(Records begins)
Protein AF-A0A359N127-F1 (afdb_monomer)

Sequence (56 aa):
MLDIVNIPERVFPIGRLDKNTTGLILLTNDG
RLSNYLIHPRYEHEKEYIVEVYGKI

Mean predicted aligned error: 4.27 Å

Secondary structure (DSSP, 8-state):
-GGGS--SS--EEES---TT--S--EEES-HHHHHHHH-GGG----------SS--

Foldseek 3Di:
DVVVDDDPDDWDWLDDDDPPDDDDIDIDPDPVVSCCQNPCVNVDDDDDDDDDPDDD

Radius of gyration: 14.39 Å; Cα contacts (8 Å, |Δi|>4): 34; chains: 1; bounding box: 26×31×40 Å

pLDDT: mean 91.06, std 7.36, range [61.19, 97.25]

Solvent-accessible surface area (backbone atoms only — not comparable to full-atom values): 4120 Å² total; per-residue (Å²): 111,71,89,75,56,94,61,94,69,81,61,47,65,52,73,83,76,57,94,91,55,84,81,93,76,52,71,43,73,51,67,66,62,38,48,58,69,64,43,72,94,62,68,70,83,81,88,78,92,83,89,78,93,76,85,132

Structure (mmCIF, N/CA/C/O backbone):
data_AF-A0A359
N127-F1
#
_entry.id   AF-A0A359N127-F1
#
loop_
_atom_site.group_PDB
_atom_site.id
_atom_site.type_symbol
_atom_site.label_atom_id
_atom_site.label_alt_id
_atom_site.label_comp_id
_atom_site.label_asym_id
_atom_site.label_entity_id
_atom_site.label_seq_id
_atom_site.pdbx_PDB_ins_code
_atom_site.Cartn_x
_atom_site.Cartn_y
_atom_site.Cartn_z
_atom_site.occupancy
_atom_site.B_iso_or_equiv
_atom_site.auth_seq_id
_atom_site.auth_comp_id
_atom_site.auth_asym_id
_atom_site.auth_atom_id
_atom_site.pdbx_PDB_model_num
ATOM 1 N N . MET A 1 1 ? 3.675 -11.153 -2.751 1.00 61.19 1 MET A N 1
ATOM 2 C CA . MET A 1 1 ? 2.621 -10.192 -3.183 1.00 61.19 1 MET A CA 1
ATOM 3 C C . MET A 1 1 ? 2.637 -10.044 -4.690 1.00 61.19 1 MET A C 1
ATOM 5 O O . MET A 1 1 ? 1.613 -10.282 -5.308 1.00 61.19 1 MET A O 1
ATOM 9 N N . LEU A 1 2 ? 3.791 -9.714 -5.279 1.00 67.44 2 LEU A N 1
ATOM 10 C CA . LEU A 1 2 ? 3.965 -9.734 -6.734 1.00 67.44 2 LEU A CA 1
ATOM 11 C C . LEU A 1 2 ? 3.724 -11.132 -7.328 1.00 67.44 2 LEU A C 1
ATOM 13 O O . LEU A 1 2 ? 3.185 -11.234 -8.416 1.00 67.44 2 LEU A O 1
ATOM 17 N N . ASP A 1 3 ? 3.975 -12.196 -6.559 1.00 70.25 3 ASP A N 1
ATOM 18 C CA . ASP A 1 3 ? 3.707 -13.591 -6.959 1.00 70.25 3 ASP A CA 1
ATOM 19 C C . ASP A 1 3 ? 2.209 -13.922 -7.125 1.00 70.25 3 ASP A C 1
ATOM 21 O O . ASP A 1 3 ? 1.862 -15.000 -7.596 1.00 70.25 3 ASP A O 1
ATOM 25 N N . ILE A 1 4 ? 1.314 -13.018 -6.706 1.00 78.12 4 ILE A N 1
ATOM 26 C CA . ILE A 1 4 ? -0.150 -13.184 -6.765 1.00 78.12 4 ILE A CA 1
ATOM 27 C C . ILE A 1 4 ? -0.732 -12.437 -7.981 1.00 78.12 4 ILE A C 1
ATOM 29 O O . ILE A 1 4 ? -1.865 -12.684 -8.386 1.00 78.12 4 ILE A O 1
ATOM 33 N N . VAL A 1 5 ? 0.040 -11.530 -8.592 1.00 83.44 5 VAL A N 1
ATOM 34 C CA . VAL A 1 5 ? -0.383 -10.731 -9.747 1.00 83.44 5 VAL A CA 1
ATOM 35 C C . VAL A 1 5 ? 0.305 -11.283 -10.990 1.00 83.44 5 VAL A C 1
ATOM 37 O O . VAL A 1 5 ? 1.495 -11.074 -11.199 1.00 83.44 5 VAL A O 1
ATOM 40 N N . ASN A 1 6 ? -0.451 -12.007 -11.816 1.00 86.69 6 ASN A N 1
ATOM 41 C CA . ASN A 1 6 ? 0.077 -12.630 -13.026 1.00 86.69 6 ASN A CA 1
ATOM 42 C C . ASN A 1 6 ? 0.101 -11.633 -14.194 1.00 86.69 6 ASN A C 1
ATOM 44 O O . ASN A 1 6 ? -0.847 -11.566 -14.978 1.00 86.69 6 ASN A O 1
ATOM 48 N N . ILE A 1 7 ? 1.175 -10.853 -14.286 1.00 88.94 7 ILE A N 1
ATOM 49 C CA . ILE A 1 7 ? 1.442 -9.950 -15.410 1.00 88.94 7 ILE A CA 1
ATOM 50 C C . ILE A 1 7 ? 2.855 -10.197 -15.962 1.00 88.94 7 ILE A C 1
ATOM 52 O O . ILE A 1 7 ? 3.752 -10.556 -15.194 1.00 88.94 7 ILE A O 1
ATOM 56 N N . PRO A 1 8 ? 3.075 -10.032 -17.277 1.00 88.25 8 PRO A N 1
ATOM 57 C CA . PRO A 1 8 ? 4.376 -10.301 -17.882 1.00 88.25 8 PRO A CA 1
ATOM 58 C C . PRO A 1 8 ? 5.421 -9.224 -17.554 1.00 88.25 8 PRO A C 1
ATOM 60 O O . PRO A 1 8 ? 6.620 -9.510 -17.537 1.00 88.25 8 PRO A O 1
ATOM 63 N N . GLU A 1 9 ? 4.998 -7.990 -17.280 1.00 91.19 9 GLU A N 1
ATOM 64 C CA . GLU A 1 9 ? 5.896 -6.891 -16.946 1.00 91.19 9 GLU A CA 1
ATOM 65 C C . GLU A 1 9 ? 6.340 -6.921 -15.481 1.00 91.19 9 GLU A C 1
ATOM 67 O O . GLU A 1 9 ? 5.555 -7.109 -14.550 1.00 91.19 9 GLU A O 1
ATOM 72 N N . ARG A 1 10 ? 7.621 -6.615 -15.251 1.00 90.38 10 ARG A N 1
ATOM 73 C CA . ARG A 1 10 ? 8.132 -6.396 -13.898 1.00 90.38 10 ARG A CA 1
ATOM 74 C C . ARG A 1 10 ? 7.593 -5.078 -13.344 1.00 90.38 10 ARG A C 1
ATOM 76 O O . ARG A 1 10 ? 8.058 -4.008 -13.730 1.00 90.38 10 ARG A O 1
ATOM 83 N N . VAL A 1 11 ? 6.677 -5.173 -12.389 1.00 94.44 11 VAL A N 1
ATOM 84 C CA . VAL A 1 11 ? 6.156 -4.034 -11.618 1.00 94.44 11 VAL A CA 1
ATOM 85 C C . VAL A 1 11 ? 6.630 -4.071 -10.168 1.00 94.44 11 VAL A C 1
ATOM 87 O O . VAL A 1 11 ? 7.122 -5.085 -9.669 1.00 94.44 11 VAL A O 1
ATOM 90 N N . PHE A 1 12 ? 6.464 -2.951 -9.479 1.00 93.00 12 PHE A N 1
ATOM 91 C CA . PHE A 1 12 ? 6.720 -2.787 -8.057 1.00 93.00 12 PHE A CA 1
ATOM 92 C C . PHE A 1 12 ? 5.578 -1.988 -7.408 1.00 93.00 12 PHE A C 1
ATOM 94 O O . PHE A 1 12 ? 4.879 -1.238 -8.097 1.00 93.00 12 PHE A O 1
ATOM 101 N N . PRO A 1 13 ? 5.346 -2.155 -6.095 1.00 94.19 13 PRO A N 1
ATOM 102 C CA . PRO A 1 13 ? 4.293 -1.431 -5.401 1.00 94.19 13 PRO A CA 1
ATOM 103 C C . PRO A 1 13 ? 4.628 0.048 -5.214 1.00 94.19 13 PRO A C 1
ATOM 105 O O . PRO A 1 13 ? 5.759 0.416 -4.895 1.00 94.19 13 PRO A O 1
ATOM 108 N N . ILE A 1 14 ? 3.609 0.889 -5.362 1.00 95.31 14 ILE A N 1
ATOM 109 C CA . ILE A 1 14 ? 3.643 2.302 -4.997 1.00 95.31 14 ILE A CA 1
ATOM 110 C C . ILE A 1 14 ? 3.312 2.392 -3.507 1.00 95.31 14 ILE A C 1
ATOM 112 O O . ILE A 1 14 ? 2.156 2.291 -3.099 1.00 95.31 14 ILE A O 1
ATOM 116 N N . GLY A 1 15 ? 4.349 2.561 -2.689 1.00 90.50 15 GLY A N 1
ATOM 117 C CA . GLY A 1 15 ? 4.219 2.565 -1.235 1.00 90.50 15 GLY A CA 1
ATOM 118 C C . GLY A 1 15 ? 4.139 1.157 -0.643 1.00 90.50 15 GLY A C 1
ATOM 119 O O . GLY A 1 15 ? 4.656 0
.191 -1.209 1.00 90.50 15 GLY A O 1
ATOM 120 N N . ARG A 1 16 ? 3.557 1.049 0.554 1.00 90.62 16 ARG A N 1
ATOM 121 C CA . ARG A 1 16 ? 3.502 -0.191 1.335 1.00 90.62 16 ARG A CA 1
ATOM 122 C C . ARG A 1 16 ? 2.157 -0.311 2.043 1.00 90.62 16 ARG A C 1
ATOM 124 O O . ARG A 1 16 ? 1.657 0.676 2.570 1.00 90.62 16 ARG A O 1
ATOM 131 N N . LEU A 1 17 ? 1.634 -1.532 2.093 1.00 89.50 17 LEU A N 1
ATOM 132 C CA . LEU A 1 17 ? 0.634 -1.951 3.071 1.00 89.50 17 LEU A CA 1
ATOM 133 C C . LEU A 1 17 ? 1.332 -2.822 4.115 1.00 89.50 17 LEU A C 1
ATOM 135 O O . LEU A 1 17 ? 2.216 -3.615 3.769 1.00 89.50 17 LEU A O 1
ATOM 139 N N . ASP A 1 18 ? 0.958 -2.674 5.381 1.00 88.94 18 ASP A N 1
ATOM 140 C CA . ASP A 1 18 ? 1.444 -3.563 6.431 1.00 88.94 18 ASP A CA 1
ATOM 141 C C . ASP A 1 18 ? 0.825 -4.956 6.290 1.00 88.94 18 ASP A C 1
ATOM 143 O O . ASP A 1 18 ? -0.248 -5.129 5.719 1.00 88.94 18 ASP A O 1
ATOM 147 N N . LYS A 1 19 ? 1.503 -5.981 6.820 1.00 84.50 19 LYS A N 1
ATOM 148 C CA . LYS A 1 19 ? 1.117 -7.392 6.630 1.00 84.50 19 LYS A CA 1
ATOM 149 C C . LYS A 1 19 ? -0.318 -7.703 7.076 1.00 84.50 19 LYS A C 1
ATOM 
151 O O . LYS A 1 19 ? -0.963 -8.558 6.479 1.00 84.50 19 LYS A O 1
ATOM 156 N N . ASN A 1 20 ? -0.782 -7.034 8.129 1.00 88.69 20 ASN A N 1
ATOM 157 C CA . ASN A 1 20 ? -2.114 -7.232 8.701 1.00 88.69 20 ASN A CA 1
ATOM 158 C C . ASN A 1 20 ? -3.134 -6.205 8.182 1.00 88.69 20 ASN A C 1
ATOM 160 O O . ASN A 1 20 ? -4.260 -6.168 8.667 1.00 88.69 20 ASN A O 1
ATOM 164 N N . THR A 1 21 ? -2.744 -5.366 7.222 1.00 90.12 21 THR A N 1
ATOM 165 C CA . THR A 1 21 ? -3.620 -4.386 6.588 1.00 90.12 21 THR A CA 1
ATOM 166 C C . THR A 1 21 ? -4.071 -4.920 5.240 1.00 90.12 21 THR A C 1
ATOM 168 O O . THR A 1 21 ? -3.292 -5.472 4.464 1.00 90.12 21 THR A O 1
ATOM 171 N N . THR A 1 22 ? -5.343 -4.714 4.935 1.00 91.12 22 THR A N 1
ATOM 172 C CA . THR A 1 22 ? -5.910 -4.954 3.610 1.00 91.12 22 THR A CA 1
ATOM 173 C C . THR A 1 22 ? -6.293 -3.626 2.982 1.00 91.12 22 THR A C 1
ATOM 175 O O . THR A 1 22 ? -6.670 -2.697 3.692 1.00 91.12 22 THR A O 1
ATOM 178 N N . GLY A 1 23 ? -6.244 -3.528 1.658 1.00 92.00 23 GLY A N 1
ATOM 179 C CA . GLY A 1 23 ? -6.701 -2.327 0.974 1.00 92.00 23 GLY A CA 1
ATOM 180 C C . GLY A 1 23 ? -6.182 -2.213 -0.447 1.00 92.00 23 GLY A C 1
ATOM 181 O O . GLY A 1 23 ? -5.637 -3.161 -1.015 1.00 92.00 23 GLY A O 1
(Records ends)
§ Action item
Please reproduce the lines from the line with "ATOM 50 C C" to the line with "ATOM 57 C CA", both ends included, exactly as they appear above.

§ Output for this exercise
ATOM 50 C C . ILE A 1 7 ? 2.855 -10.197 -15.962 1.00 88.94 7 ILE A C 1
ATOM 52 O O . ILE A 1 7 ? 3.752 -10.556 -15.194 1.00 88.94 7 ILE A O 1
ATOM 56 N N . PRO A 1 8 ? 3.075 -10.032 -17.277 1.00 88.25 8 PRO A N 1
ATOM 57 C CA . PRO A 1 8 ? 4.376 -10.301 -17.882 1.00 88.25 8 PRO A CA 1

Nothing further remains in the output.